Below are the records; copy exactly the stretch from the line containing "ATOM 79 O O" through the line containing "ATOM 92 C C", both ends included, and nothing else.

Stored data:
▼▼▼
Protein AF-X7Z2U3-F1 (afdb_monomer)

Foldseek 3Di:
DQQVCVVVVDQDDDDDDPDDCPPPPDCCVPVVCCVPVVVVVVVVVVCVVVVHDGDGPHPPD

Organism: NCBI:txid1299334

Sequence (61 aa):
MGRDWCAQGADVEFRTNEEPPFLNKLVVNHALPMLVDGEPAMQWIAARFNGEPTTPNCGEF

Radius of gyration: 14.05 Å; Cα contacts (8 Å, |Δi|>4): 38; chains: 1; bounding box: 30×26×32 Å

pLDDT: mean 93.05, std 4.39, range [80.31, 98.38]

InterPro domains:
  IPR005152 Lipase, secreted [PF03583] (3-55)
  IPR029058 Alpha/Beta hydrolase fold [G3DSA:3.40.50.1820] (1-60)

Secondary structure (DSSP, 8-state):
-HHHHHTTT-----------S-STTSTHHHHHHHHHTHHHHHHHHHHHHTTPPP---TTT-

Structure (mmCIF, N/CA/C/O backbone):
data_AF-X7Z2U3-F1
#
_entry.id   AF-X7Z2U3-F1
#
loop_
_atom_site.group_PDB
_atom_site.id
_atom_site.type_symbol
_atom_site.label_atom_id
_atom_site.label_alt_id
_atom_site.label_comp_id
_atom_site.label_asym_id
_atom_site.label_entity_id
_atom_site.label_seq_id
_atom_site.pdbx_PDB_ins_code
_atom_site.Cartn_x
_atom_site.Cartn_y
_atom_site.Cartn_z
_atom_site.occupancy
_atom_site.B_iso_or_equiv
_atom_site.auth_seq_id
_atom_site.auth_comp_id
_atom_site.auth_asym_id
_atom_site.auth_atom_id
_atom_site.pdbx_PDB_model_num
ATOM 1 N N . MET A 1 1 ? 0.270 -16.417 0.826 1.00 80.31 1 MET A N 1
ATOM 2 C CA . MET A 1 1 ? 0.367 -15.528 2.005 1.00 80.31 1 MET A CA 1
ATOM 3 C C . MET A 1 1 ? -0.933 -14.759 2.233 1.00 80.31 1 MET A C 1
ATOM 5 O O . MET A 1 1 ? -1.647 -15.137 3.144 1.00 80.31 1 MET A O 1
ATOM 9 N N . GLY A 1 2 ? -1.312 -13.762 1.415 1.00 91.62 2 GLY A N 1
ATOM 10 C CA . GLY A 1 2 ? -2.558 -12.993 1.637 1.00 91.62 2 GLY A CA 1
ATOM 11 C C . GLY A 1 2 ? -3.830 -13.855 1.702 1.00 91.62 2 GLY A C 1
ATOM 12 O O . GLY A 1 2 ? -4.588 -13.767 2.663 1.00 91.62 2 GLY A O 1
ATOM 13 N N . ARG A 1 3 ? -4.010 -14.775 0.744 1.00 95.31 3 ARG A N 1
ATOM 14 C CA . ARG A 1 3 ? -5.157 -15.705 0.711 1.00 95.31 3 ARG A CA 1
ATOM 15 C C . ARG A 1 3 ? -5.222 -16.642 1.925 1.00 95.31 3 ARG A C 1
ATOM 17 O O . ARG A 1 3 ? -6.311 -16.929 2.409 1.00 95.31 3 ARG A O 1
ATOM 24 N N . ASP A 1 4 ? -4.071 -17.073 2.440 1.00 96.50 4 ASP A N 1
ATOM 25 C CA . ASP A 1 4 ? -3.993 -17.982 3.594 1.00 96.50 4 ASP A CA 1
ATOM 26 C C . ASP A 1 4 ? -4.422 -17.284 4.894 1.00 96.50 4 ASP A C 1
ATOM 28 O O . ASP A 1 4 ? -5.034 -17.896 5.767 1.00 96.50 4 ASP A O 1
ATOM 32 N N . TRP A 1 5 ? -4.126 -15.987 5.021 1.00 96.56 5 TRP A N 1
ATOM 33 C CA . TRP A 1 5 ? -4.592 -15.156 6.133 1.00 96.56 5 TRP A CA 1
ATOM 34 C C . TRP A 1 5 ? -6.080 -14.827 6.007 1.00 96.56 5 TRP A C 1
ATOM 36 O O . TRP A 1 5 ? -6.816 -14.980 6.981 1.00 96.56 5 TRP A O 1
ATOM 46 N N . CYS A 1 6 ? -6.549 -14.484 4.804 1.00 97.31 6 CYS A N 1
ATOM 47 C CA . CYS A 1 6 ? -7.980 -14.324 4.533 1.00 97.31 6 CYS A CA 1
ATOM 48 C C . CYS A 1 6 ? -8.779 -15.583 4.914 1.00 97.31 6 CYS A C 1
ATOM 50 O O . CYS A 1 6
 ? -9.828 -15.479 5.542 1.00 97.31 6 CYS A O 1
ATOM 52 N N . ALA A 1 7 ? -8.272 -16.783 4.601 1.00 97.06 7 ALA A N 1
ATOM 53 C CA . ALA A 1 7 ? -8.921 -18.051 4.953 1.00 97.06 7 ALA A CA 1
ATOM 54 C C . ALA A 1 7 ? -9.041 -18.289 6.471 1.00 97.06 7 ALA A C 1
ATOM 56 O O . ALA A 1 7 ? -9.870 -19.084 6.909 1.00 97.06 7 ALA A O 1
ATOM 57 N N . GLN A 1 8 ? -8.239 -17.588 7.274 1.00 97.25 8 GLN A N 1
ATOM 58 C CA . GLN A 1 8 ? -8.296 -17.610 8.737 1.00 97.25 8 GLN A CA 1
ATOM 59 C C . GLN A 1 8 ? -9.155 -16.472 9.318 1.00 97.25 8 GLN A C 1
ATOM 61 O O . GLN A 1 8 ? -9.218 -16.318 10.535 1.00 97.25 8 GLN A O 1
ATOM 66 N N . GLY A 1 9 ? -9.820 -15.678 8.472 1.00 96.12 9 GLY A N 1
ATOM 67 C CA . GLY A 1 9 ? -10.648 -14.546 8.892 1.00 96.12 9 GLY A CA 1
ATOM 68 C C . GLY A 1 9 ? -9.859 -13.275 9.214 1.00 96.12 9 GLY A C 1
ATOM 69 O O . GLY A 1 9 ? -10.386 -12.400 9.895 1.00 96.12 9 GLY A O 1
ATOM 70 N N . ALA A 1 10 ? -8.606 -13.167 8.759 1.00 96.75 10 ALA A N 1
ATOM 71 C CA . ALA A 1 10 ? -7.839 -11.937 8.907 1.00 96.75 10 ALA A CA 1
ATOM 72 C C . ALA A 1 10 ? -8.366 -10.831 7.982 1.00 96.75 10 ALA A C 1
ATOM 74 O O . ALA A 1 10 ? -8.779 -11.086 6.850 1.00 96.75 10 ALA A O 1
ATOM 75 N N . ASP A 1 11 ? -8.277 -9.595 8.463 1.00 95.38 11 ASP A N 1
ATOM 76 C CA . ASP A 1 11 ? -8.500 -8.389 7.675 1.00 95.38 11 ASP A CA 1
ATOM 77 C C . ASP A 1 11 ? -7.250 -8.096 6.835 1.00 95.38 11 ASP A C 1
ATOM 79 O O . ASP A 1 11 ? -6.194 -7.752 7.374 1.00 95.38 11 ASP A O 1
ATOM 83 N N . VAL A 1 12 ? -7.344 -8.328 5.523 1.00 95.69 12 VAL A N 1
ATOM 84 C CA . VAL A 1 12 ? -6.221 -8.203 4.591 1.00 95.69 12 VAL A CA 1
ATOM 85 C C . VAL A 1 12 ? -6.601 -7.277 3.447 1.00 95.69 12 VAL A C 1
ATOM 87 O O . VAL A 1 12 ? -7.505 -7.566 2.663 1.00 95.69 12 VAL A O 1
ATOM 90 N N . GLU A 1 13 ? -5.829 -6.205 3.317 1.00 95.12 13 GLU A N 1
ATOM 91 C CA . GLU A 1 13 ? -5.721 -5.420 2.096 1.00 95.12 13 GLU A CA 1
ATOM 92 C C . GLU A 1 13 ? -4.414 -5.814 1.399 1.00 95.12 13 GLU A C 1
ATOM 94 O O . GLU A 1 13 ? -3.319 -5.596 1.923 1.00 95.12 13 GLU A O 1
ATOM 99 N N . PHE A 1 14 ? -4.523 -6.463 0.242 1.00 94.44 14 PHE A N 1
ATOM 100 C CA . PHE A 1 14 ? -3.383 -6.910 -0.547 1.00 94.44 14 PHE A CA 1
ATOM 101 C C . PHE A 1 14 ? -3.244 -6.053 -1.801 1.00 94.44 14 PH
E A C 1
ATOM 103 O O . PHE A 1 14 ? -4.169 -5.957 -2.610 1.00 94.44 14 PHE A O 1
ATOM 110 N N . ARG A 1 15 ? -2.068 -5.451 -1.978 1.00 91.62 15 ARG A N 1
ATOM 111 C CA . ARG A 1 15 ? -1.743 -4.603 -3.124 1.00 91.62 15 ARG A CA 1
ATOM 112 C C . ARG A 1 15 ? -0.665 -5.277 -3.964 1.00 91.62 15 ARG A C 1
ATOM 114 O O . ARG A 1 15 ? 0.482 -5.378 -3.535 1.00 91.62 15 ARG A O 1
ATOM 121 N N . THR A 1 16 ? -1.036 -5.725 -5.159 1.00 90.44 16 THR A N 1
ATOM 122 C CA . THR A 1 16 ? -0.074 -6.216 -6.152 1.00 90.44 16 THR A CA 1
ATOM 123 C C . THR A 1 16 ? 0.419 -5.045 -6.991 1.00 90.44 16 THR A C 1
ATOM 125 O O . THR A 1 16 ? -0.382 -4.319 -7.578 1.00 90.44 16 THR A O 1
▲▲▲
▼▼▼
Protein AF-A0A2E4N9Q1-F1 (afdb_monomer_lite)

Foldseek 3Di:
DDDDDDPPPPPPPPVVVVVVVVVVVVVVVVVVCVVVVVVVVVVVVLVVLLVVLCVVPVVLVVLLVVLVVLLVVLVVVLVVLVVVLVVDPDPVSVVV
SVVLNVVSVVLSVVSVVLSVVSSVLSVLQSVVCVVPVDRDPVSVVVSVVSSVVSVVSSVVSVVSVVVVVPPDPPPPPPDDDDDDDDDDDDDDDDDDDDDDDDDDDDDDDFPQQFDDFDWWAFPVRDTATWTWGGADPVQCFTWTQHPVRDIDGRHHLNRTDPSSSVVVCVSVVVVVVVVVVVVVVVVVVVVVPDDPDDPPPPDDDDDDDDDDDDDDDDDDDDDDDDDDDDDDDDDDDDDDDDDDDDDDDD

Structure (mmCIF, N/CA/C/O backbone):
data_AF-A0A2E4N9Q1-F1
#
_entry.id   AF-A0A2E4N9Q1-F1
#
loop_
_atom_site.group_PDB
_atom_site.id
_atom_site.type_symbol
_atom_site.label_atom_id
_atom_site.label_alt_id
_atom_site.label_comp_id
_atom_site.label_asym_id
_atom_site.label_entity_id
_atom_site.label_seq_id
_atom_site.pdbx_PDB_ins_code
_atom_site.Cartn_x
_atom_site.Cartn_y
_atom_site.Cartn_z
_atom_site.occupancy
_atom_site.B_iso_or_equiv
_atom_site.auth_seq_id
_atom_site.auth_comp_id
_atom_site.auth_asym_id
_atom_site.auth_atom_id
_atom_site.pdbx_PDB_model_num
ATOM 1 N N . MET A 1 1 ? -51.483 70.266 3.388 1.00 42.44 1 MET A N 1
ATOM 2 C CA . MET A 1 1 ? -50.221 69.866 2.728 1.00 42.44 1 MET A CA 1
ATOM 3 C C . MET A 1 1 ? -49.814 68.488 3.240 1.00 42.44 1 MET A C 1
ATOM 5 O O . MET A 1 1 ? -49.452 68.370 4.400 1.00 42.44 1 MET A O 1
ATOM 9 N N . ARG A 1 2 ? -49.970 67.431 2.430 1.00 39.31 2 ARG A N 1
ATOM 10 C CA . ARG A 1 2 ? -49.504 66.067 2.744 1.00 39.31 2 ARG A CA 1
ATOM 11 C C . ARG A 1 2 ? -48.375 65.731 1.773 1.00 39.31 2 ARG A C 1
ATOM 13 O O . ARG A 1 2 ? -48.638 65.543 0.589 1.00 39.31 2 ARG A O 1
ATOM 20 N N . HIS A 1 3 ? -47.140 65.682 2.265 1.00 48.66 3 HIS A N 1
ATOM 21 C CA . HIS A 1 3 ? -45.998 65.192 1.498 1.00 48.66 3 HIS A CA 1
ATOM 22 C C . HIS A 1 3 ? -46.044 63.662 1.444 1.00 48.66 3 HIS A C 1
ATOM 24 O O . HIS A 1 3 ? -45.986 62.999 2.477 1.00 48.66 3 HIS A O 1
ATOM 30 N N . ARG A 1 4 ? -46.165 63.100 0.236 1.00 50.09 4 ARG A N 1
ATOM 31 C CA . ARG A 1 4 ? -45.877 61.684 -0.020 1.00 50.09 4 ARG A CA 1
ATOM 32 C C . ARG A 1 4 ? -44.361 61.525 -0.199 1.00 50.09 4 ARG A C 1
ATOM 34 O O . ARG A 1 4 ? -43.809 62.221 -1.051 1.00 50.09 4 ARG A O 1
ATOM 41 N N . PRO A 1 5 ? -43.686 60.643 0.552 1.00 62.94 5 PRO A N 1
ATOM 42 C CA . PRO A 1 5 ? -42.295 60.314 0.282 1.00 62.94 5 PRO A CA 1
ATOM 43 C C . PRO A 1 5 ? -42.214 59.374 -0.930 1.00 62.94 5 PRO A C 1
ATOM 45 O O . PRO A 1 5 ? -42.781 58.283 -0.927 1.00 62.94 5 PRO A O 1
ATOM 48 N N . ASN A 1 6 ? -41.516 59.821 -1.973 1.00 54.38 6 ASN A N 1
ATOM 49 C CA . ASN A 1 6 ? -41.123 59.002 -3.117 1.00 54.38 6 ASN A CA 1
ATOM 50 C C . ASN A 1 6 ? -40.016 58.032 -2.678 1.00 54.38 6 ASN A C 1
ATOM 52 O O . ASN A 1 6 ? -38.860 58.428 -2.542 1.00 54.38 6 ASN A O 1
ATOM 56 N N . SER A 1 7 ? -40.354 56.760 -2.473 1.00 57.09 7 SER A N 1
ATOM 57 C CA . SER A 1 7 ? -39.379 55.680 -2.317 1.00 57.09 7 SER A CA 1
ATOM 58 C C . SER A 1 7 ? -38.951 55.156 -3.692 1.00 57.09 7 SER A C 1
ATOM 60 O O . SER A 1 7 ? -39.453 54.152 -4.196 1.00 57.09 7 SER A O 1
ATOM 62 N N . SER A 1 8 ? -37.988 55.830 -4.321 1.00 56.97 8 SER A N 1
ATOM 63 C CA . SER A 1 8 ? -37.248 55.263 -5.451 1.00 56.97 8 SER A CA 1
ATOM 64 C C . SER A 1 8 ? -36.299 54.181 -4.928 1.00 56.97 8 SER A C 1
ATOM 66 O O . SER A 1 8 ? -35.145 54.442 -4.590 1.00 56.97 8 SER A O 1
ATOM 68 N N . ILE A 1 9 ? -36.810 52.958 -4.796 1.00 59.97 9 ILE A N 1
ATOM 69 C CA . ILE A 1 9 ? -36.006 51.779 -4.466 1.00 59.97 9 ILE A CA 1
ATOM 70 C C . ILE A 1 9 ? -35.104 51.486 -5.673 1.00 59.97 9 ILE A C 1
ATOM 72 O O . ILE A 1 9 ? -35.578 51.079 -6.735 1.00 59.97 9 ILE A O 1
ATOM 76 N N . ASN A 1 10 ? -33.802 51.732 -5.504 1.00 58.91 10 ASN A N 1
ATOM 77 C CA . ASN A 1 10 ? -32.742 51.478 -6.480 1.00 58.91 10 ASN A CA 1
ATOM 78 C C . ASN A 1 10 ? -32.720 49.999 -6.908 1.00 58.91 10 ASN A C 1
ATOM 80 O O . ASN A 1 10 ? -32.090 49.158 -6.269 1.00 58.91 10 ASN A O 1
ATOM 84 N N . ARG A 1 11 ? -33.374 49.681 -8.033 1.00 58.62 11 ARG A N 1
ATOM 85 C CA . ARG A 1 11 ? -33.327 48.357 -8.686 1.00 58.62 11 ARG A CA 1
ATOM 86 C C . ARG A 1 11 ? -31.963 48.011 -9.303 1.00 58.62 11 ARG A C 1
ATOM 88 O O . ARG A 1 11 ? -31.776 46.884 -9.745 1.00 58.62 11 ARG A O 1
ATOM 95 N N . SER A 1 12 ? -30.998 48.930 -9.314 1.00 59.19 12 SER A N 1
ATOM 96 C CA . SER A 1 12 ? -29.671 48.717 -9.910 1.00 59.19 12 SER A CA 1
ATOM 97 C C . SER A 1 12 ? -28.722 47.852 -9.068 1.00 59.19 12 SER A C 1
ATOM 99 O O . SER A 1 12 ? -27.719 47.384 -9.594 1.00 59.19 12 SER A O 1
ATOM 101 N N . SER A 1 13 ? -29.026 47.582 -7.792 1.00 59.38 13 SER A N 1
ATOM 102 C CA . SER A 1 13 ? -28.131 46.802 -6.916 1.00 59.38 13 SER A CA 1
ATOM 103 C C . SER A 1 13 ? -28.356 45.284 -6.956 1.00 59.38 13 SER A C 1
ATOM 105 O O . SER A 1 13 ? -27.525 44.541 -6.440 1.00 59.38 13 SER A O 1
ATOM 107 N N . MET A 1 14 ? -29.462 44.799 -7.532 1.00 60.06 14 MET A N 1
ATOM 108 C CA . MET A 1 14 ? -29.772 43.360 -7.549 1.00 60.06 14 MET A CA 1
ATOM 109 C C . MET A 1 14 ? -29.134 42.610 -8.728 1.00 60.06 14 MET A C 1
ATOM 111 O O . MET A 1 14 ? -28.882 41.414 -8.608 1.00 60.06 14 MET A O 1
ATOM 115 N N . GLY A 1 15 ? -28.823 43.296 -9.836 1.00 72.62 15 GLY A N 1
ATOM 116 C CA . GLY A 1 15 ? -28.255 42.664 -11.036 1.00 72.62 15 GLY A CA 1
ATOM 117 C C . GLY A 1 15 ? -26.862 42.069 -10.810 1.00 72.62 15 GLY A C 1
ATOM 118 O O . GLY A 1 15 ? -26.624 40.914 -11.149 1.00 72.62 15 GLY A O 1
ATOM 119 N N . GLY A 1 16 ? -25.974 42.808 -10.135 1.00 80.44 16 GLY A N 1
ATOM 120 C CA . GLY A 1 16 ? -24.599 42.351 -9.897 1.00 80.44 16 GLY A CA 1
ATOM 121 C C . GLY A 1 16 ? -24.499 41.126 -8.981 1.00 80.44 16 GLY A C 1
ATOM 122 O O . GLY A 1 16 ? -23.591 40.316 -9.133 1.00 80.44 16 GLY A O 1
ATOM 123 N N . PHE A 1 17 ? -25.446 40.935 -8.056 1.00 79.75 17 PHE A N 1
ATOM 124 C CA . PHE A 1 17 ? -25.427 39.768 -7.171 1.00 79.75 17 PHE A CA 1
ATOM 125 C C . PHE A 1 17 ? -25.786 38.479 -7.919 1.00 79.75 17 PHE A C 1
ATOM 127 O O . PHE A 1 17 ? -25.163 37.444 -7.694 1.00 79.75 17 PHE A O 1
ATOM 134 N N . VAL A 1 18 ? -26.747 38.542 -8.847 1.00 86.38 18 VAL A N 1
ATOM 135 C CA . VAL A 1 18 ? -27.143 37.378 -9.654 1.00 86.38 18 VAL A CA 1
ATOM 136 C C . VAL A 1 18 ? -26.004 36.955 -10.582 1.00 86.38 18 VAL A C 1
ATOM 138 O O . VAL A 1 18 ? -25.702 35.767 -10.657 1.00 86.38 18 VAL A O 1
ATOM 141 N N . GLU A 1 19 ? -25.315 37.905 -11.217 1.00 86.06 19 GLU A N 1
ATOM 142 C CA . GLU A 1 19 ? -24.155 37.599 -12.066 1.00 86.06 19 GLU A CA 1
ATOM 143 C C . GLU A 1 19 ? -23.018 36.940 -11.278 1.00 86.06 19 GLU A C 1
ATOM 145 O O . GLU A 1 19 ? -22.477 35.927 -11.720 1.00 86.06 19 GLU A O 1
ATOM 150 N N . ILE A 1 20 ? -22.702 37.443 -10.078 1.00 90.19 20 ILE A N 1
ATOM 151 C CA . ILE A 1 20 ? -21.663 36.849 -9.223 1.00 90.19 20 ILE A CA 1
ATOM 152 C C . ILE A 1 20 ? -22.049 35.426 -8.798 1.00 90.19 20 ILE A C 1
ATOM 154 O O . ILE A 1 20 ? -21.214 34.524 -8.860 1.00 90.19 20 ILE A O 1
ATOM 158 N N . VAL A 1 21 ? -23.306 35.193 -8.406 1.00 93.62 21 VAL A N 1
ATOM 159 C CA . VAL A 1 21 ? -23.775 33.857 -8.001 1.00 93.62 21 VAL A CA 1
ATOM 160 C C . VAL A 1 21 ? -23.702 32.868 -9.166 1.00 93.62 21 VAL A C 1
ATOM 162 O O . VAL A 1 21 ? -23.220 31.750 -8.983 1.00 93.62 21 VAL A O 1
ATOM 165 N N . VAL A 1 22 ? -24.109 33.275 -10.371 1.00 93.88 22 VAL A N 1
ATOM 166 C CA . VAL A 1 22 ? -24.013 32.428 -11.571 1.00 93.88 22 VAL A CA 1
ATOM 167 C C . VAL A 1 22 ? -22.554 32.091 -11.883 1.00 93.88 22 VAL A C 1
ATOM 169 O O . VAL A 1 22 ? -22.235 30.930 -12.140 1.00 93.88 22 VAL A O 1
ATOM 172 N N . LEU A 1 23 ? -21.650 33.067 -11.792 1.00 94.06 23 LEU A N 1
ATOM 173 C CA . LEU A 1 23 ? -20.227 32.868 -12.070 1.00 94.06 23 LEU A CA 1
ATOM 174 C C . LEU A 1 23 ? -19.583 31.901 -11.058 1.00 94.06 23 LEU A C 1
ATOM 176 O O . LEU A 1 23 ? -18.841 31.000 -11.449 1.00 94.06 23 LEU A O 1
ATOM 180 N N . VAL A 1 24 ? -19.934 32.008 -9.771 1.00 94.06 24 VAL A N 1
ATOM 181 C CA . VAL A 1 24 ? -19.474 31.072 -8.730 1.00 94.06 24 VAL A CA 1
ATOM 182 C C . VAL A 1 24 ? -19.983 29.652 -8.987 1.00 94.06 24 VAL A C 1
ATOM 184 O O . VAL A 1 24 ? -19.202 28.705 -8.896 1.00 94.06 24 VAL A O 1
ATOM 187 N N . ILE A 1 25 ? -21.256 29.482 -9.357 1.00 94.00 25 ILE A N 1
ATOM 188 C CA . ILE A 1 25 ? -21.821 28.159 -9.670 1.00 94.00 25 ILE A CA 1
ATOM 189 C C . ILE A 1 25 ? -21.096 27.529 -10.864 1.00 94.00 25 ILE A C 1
▲▲▲
> EXPECTED ANSWER:
ATOM 79 O O . ASP A 1 11 ? -6.194 -7.752 7.374 1.00 95.38 11 ASP A O 1
ATOM 83 N N . VAL A 1 12 ? -7.344 -8.328 5.523 1.00 95.69 12 VAL A N 1
ATOM 84 C CA . VAL A 1 12 ? -6.221 -8.203 4.591 1.00 95.69 12 VAL A CA 1
ATOM 85 C C . VAL A 1 12 ? -6.601 -7.277 3.447 1.00 95.69 12 VAL A C 1
ATOM 87 O O . VAL A 1 12 ? -7.505 -7.566 2.663 1.00 95.69 12 VAL A O 1
ATOM 90 N N . GLU A 1 13 ? -5.829 -6.205 3.317 1.00 95.12 13 GLU A N 1
ATOM 91 C CA . GLU A 1 13 ? -5.721 -5.420 2.096 1.00 95.12 13 GLU A CA 1
ATOM 92 C C . GLU A 1 13 ? -4.414 -5.814 1.399 1.00 95.12 13 GLU A C 1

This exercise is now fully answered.